• Problem to work on
Write the data out again, character for character, with no images.

• The input

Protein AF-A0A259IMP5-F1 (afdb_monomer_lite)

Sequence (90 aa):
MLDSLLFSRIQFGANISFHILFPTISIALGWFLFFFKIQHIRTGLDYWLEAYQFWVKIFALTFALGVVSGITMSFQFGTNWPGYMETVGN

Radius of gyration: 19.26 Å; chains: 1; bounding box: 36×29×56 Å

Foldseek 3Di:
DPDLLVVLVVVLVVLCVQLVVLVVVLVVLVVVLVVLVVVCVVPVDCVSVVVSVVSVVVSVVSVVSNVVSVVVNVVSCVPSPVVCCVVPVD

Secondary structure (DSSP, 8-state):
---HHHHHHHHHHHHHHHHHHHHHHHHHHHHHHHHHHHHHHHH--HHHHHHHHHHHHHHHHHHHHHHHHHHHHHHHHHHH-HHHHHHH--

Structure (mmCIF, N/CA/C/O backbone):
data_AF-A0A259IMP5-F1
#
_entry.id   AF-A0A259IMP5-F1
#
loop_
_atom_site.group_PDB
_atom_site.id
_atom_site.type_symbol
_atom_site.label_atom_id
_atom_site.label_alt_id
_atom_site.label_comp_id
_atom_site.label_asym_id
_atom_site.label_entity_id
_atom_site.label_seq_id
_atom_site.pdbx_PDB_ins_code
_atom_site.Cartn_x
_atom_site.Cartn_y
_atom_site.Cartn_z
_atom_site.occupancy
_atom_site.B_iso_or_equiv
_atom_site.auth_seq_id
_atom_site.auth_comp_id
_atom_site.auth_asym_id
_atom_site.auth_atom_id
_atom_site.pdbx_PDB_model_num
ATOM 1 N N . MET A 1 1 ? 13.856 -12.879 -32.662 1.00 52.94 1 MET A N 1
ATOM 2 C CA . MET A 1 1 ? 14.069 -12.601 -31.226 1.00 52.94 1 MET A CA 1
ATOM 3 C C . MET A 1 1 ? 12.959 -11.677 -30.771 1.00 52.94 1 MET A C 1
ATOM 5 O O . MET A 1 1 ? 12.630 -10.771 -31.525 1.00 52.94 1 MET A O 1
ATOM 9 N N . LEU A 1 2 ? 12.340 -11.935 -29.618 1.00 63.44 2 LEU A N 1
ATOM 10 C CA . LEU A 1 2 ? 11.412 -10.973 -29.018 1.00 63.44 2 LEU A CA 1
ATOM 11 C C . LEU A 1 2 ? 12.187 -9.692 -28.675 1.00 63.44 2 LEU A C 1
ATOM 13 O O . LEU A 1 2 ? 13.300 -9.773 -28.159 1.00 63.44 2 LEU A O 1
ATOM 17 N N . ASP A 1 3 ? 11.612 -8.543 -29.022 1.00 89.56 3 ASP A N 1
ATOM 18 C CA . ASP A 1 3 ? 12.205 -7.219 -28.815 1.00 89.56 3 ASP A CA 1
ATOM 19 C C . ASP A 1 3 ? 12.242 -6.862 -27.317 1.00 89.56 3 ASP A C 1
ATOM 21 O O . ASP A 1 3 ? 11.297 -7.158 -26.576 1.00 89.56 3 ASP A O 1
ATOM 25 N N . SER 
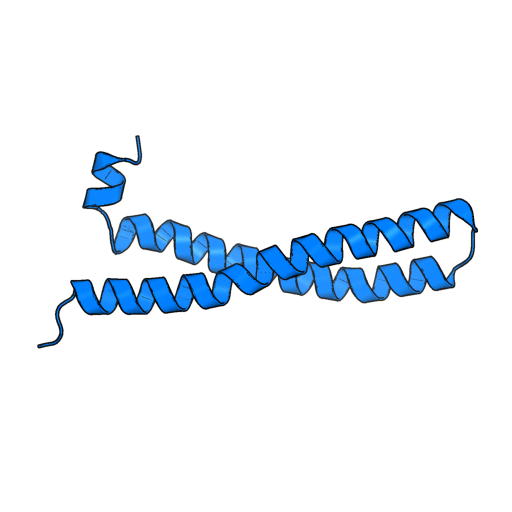A 1 4 ? 13.318 -6.217 -26.861 1.00 90.06 4 SER A N 1
ATOM 26 C CA . SER A 1 4 ? 13.488 -5.783 -25.468 1.00 90.06 4 SER A CA 1
ATOM 27 C C . SER A 1 4 ? 12.359 -4.849 -25.031 1.00 90.06 4 SER A C 1
ATOM 29 O O . SER A 1 4 ? 11.865 -4.958 -23.909 1.00 90.06 4 SER A O 1
ATOM 31 N N . LEU A 1 5 ? 11.861 -4.011 -25.946 1.00 92.56 5 LEU A N 1
ATOM 32 C CA . LEU A 1 5 ? 10.714 -3.138 -25.707 1.00 92.56 5 LEU A CA 1
ATOM 33 C C . LEU A 1 5 ? 9.451 -3.924 -25.325 1.00 92.56 5 LEU A C 1
ATOM 35 O O . LEU A 1 5 ? 8.691 -3.502 -24.450 1.00 92.56 5 LEU A O 1
ATOM 39 N N . LEU A 1 6 ? 9.214 -5.071 -25.965 1.00 95.00 6 LEU A N 1
ATOM 40 C CA . LEU A 1 6 ? 8.052 -5.904 -25.667 1.00 95.00 6 LEU A CA 1
ATOM 41 C C . LEU A 1 6 ? 8.167 -6.536 -24.273 1.00 95.00 6 LEU A C 1
ATOM 43 O O . LEU A 1 6 ? 7.188 -6.526 -23.526 1.00 95.00 6 LEU A O 1
ATOM 47 N N . PHE A 1 7 ? 9.355 -7.009 -23.884 1.00 95.06 7 PHE A N 1
ATOM 48 C CA . PHE A 1 7 ? 9.585 -7.515 -22.528 1.00 95.06 7 PHE A CA 1
ATOM 49 C C . PHE A 1 7 ? 9.416 -6.425 -21.466 1.00 95.06 7 PHE A C 1
ATOM 51 O O . PHE A 1 7 ? 8.732 -6.668 -20.473 1.00 95.06 7 PHE A O 1
ATOM 58 N N . SER A 1 8 ? 9.929 -5.213 -21.702 1.00 95.12 8 SER A N 1
ATOM 59 C CA . SER A 1 8 ? 9.733 -4.072 -20.798 1.00 95.12 8 SER A CA 1
ATOM 60 C C . SER A 1 8 ? 8.251 -3.742 -20.594 1.00 95.12 8 SER A C 1
ATOM 62 O O . SER A 1 8 ? 7.828 -3.487 -19.466 1.00 95.12 8 SER A O 1
ATOM 64 N N . ARG A 1 9 ? 7.430 -3.803 -21.656 1.00 95.81 9 ARG A N 1
ATOM 65 C CA . ARG A 1 9 ? 5.972 -3.585 -21.572 1.00 95.81 9 ARG A CA 1
ATOM 66 C C . ARG A 1 9 ? 5.259 -4.678 -20.785 1.00 95.81 9 ARG A C 1
ATOM 68 O O . ARG A 1 9 ? 4.441 -4.360 -19.928 1.00 95.81 9 ARG A O 1
ATOM 75 N N . ILE A 1 10 ? 5.564 -5.946 -21.059 1.00 97.19 10 ILE A N 1
ATOM 76 C CA . ILE A 1 10 ? 4.950 -7.082 -20.355 1.00 97.19 10 ILE A CA 1
ATOM 77 C C . ILE A 1 10 ? 5.338 -7.058 -18.873 1.00 97.19 10 ILE A C 1
ATOM 79 O O . ILE A 1 10 ? 4.472 -7.196 -18.013 1.00 97.19 10 ILE A O 1
ATOM 83 N N . GLN A 1 11 ? 6.616 -6.827 -18.563 1.00 96.56 11 GLN A N 1
ATOM 84 C CA . GLN A 1 11 ? 7.111 -6.755 -17.190 1.00 96.56 11 GLN A CA 1
ATOM 85 C C . GLN A 1 11 ? 6.467 -5.596 -16.415 1.00 96.56 11 GLN A C 1
ATOM 87 O O . GLN A 1 11 ? 6.036 -5.784 -15.276 1.00 96.56 11 GLN A O 1
ATOM 92 N N . PHE A 1 12 ? 6.374 -4.412 -17.029 1.00 96.69 12 PHE A N 1
ATOM 93 C CA . PHE A 1 12 ? 5.717 -3.259 -16.415 1.00 96.69 12 PHE A CA 1
ATOM 94 C C . PHE A 1 12 ? 4.217 -3.513 -16.223 1.00 96.69 12 PHE A C 1
ATOM 96 O O . PHE A 1 12 ? 3.696 -3.302 -15.131 1.00 96.69 12 PHE A O 1
ATOM 103 N N . GLY A 1 13 ? 3.538 -4.040 -17.249 1.00 97.44 13 GLY A N 1
ATOM 104 C CA . GLY A 1 13 ? 2.117 -4.389 -17.208 1.00 97.44 13 GLY A CA 1
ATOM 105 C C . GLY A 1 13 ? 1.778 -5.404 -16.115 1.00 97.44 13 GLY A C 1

• Written reply
Protein AF-A0A259IMP5-F1 (afdb_monomer_lite)

Sequence (90 aa):
MLDSLLFSRIQFGANISFHILFPTISIALGWFLFFFKIQHIRTGLDYWLEAYQFWVKIFALTFALGVVSGITMSFQFGTNWPGYMETVGN

Radius of gyration: 19.26 Å; chains: 1; bounding box: 36×29×56 Å

Foldseek 3Di:
DPDLLVVLVVVLVVLCVQLVVLVVVLVVLVVVLVVLVVVCVVPVDCVSVVVSVVSVVVSVVSVVSNVVSVVVNVVSCVPSPVVCCVVPVD

Secondary structure (DSSP, 8-state):
---HHHHHHHHHHHHHHHHHHHHHHHHHHHHHHHHHHHHHHHH--HHHHHHHHHHHHHHHHHHHHHHHHHHHHHHHHHHH-HHHHHHH--

Structure (mmCIF, N/CA/C/O backbone):
data_AF-A0A259IMP5-F1
#
_entry.id   AF-A0A259IMP5-F1
#
loop_
_atom_site.group_PDB
_atom_site.id
_atom_site.type_symbol
_atom_site.label_atom_id
_atom_site.label_alt_id
_atom_site.label_comp_id
_atom_site.label_asym_id
_atom_site.label_entity_id
_atom_site.label_seq_id
_atom_site.pdbx_PDB_ins_code
_atom_site.Cartn_x
_atom_site.Cartn_y
_atom_site.Cartn_z
_atom_site.occupancy
_atom_site.B_iso_or_equiv
_atom_site.auth_seq_id
_atom_site.auth_comp_id
_atom_site.auth_asym_id
_atom_site.auth_atom_id
_atom_site.pdbx_PDB_model_num
ATOM 1 N N . MET A 1 1 ? 13.856 -12.879 -32.662 1.00 52.94 1 MET A N 1
ATOM 2 C CA . MET A 1 1 ? 14.069 -12.601 -31.226 1.00 52.94 1 MET A CA 1
ATOM 3 C C . MET A 1 1 ? 12.959 -11.677 -30.771 1.00 52.94 1 MET A C 1
ATOM 5 O O . MET A 1 1 ? 12.630 -10.771 -31.525 1.00 52.94 1 MET A O 1
ATOM 9 N N . LEU A 1 2 ? 12.340 -11.935 -29.618 1.00 63.44 2 LEU A N 1
ATOM 10 C CA . LEU A 1 2 ? 11.412 -10.973 -29.018 1.00 63.44 2 LEU A CA 1
ATOM 11 C C . LEU A 1 2 ? 12.187 -9.692 -28.675 1.00 63.44 2 LEU A C 1
ATOM 13 O O . LEU A 1 2 ? 13.300 -9.773 -28.159 1.00 63.44 2 LEU A O 1
ATOM 17 N N . ASP A 1 3 ? 11.612 -8.543 -29.022 1.00 89.56 3 ASP A N 1
ATOM 18 C CA . ASP A 1 3 ? 12.205 -7.219 -28.815 1.00 89.56 3 ASP A CA 1
ATOM 19 C C . ASP A 1 3 ? 12.242 -6.862 -27.317 1.00 89.56 3 ASP A C 1
ATOM 21 O O . ASP A 1 3 ? 11.297 -7.158 -26.576 1.00 89.56 3 ASP A O 1
ATOM 25 N N . SER 
A 1 4 ? 13.318 -6.217 -26.861 1.00 90.06 4 SER A N 1
ATOM 26 C CA . SER A 1 4 ? 13.488 -5.783 -25.468 1.00 90.06 4 SER A CA 1
ATOM 27 C C . SER A 1 4 ? 12.359 -4.849 -25.031 1.00 90.06 4 SER A C 1
ATOM 29 O O . SER A 1 4 ? 11.865 -4.958 -23.909 1.00 90.06 4 SER A O 1
ATOM 31 N N . LEU A 1 5 ? 11.861 -4.011 -25.946 1.00 92.56 5 LEU A N 1
ATOM 32 C CA . LEU A 1 5 ? 10.714 -3.138 -25.707 1.00 92.56 5 LEU A CA 1
ATOM 33 C C . LEU A 1 5 ? 9.451 -3.924 -25.325 1.00 92.56 5 LEU A C 1
ATOM 35 O O . LEU A 1 5 ? 8.691 -3.502 -24.450 1.00 92.56 5 LEU A O 1
ATOM 39 N N . LEU A 1 6 ? 9.214 -5.071 -25.965 1.00 95.00 6 LEU A N 1
ATOM 40 C CA . LEU A 1 6 ? 8.052 -5.904 -25.667 1.00 95.00 6 LEU A CA 1
ATOM 41 C C . LEU A 1 6 ? 8.167 -6.536 -24.273 1.00 95.00 6 LEU A C 1
ATOM 43 O O . LEU A 1 6 ? 7.188 -6.526 -23.526 1.00 95.00 6 LEU A O 1
ATOM 47 N N . PHE A 1 7 ? 9.355 -7.009 -23.884 1.00 95.06 7 PHE A N 1
ATOM 48 C CA . PHE A 1 7 ? 9.585 -7.515 -22.528 1.00 95.06 7 PHE A CA 1
ATOM 49 C C . PHE A 1 7 ? 9.416 -6.425 -21.466 1.00 95.06 7 PHE A C 1
ATOM 51 O O . PHE A 1 7 ? 8.732 -6.668 -20.473 1.00 95.06 7 PHE A O 1
ATOM 58 N N . SER A 1 8 ? 9.929 -5.213 -21.702 1.00 95.12 8 SER A N 1
ATOM 59 C CA . SER A 1 8 ? 9.733 -4.072 -20.798 1.00 95.12 8 SER A CA 1
ATOM 60 C C . SER A 1 8 ? 8.251 -3.742 -20.594 1.00 95.12 8 SER A C 1
ATOM 62 O O . SER A 1 8 ? 7.828 -3.487 -19.466 1.00 95.12 8 SER A O 1
ATOM 64 N N . ARG A 1 9 ? 7.430 -3.803 -21.656 1.00 95.81 9 ARG A N 1
ATOM 65 C CA . ARG A 1 9 ? 5.972 -3.585 -21.572 1.00 95.81 9 ARG A CA 1
ATOM 66 C C . ARG A 1 9 ? 5.259 -4.678 -20.785 1.00 95.81 9 ARG A C 1
ATOM 68 O O . ARG A 1 9 ? 4.441 -4.360 -19.928 1.00 95.81 9 ARG A O 1
ATOM 75 N N . ILE A 1 10 ? 5.564 -5.946 -21.059 1.00 97.19 10 ILE A N 1
ATOM 76 C CA . ILE A 1 10 ? 4.950 -7.082 -20.355 1.00 97.19 10 ILE A CA 1
ATOM 77 C C . ILE A 1 10 ? 5.338 -7.058 -18.873 1.00 97.19 10 ILE A C 1
ATOM 79 O O . ILE A 1 10 ? 4.472 -7.196 -18.013 1.00 97.19 10 ILE A O 1
ATOM 83 N N . GLN A 1 11 ? 6.616 -6.827 -18.563 1.00 96.56 11 GLN A N 1
ATOM 84 C CA . GLN A 1 11 ? 7.111 -6.755 -17.190 1.00 96.56 11 GLN A CA 1
ATOM 85 C C . GLN A 1 11 ? 6.467 -5.596 -16.415 1.00 96.56 11 GLN A C 1
ATOM 87 O O . GLN A 1 11 ? 6.036 -5.784 -15.276 1.00 96.56 11 GLN A O 1
ATOM 92 N N . PHE A 1 12 ? 6.374 -4.412 -17.029 1.00 96.69 12 PHE A N 1
ATOM 93 C CA . PHE A 1 12 ? 5.717 -3.259 -16.415 1.00 96.69 12 PHE A CA 1
ATOM 94 C C . PHE A 1 12 ? 4.217 -3.513 -16.223 1.00 96.69 12 PHE A C 1
ATOM 96 O O . PHE A 1 12 ? 3.696 -3.302 -15.131 1.00 96.69 12 PHE A O 1
ATOM 103 N N . GLY A 1 13 ? 3.538 -4.040 -17.249 1.00 97.44 13 GLY A N 1
ATOM 104 C CA . GLY A 1 13 ? 2.117 -4.389 -17.208 1.00 97.44 13 GLY A CA 1
ATOM 105 C C . GLY A 1 13 ? 1.778 -5.404 -16.115 1.00 97.44 13 GLY A C 1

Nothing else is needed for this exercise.